I got similar messages for Redis, MySQL and Postgres... couldn't recover from backups...the buttons froze. Reboot did not work.I am hosted on Hetzner; I went to the cloud console and did a "soft" server shutdown... followed by a "hard" shutdown...and then a Restart of the server.

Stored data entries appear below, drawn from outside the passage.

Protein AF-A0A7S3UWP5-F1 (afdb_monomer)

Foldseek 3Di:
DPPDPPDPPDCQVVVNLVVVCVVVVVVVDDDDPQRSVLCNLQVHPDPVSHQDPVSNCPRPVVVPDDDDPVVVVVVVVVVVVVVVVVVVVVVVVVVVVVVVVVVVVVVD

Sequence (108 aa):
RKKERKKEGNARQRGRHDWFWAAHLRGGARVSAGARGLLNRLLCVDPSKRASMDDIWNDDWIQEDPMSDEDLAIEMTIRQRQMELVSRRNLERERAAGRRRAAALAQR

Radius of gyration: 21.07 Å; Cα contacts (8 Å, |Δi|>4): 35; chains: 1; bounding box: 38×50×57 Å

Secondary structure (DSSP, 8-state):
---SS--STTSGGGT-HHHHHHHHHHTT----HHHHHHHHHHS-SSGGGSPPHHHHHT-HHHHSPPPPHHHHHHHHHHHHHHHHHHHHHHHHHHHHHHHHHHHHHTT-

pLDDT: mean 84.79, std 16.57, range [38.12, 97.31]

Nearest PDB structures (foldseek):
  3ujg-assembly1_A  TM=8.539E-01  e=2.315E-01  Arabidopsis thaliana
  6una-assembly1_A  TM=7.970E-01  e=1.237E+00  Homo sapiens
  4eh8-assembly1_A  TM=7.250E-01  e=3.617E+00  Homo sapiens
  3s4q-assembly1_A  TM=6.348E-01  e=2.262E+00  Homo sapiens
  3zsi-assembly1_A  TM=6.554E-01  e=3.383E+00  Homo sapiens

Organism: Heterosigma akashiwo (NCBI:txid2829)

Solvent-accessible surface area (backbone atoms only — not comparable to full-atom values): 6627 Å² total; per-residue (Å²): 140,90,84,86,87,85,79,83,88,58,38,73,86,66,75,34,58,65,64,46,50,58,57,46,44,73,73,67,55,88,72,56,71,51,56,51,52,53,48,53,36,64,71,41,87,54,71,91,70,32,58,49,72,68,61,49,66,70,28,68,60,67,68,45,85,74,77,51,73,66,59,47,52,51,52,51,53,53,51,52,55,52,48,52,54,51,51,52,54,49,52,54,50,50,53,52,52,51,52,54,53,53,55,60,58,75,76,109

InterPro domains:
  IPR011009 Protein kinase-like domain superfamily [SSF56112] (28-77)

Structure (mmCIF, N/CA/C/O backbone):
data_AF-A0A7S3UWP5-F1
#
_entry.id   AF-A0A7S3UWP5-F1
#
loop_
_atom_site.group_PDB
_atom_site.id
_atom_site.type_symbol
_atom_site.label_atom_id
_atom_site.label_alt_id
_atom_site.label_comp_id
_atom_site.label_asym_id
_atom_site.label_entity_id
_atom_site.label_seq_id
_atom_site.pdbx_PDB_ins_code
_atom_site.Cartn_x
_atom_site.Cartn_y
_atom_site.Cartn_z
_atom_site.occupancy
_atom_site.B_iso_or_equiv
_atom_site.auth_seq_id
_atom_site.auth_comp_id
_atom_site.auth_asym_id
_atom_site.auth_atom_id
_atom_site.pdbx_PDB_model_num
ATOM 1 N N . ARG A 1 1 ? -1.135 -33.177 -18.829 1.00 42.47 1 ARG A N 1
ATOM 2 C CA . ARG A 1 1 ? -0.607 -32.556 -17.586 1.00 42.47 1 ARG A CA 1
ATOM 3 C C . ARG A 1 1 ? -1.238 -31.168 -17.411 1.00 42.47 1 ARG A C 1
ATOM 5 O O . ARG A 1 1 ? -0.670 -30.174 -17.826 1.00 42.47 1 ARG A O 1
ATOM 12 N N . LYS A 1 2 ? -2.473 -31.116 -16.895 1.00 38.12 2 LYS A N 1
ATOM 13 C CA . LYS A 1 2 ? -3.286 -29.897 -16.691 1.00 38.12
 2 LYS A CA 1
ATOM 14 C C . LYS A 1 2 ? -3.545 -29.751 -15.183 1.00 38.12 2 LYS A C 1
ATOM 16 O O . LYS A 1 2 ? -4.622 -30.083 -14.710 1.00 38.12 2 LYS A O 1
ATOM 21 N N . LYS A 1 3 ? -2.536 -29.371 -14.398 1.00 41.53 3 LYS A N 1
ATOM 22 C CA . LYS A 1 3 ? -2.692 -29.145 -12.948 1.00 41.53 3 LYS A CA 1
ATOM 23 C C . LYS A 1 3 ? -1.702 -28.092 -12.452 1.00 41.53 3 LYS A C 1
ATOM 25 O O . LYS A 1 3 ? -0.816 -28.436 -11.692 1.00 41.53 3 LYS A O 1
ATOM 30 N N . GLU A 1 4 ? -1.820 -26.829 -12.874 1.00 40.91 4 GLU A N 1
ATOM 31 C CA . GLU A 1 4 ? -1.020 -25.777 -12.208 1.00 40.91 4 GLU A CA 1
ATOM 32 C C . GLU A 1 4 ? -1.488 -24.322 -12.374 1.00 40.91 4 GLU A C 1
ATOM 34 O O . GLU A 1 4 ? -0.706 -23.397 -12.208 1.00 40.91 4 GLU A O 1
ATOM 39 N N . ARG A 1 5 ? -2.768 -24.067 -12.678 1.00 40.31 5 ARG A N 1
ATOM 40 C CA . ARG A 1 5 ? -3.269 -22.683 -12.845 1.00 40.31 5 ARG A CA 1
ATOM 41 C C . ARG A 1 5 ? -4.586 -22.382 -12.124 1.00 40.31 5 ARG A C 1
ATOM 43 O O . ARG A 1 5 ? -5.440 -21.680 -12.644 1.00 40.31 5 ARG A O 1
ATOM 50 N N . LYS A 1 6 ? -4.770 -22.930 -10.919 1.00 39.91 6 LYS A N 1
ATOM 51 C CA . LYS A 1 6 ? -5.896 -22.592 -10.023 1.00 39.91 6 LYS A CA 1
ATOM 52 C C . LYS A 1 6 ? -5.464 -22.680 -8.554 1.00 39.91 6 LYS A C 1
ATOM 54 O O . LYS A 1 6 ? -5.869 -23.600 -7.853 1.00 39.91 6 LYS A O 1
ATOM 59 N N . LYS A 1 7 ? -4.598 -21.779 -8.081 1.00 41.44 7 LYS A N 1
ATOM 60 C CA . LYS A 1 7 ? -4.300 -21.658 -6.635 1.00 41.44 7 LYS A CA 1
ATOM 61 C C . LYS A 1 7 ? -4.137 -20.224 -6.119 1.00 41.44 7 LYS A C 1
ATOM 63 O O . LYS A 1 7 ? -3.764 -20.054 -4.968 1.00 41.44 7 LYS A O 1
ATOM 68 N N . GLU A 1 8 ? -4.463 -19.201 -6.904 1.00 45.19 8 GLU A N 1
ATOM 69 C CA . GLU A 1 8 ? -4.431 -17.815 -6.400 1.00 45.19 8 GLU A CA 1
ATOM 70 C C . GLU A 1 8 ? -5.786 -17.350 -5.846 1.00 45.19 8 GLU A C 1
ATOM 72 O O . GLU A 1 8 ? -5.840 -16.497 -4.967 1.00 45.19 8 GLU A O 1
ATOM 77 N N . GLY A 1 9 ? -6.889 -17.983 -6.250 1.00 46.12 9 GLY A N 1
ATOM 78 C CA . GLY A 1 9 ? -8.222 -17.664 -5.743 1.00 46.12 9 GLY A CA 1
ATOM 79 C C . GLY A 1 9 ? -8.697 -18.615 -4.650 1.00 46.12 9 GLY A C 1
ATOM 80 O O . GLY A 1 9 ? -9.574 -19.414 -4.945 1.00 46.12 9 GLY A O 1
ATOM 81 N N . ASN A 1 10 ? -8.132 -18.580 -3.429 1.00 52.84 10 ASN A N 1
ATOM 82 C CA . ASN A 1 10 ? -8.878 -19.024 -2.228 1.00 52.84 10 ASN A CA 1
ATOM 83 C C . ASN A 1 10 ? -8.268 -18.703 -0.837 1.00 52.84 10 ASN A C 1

In 5 minutes, 10 of the 13 apps had recovered gracefully. The remaining three should "error", so I reinstalled them from last backup (and lost some 18 hours of data!).
Hope this helps. -
@vova I'm having this redis problem as well with 10 apps. Did you solved it by running something or was it just a miracle?
-
@alex-adestech That was quite some debugging session
Wanted to leave some notes here... The server was an EC2 R5 xlarge instance. It worked well but when you resize any app, it will just hang. And the whole server will stop responding eventually. One curious thing was that server had 32GB and ~20GB was in buff/cache in free -m output. I have never seen kernel caching so much. We also found this backtrace in dmesg output:
INFO: task docker:111571 blocked for more than 120 seconds. "echo 0 > /proc/sys/kernel/hung_task_timeout_secs" disables this message. docker D 0000000000000000 0 111571 1 0x00000080 ffff881c01527ab0 0000000000000086 ffff881c332f5080 ffff881c01527fd8 ffff881c01527fd8 ffff881c01527fd8 ffff881c332f5080 ffff881c01527bf0 ffff881c01527bf8 7fffffffffffffff ffff881c332f5080 0000000000000000 Call Trace: [<ffffffff8163a909>] schedule+0x29/0x70 [<ffffffff816385f9>] schedule_timeout+0x209/0x2d0 [<ffffffff8108e4cd>] ? mod_timer+0x11d/0x240 [<ffffffff8163acd6>] wait_for_completion+0x116/0x170 [<ffffffff810b8c10>] ? wake_up_state+0x20/0x20 [<ffffffff810ab676>] __synchronize_srcu+0x106/0x1a0 [<ffffffff810ab190>] ? call_srcu+0x70/0x70 [<ffffffff81219ebf>] ? __sync_blockdev+0x1f/0x40 [<ffffffff810ab72d>] synchronize_srcu+0x1d/0x20 [<ffffffffa000318d>] __dm_suspend+0x5d/0x220 [dm_mod] [<ffffffffa0004c9a>] dm_suspend+0xca/0xf0 [dm_mod] [<ffffffffa0009fe0>] ? table_load+0x380/0x380 [dm_mod] [<ffffffffa000a174>] dev_suspend+0x194/0x250 [dm_mod] [<ffffffffa0009fe0>] ? table_load+0x380/0x380 [dm_mod] [<ffffffffa000aa25>] ctl_ioctl+0x255/0x500 [dm_mod] [<ffffffffa000ace3>] dm_ctl_ioctl+0x13/0x20 [dm_mod] [<ffffffff811f1ef5>] do_vfs_ioctl+0x2e5/0x4c0 [<ffffffff8128bc6e>] ? file_has_perm+0xae/0xc0 [<ffffffff811f2171>] SyS_ioctl+0xa1/0xc0 [<ffffffff816408d9>] ? do_async_page_fault+0x29/0xe0 [<ffffffff81645909>] system_call_fastpath+0x16/0x1b
Which led to this redhat article but the answer to that is locked. More debugging led to answers like this and this. The final answer was found here:
sudo sysctl -w vm.dirty_ratio=10 sudo sysctl -w vm.dirty_background_ratio=5
With the explanation "By default Linux uses up to 40% of the available memory for file system caching. After this mark has been reached the file system flushes all outstanding data to disk causing all following IOs going synchronous. For flushing out this data to disk this there is a time limit of 120 seconds by default. In the case here the IO subsystem is not fast enough to flush the data withing". Crazy After we put those settings, it actually worked (!). Still cannot believe that choosing AWS instance is that important.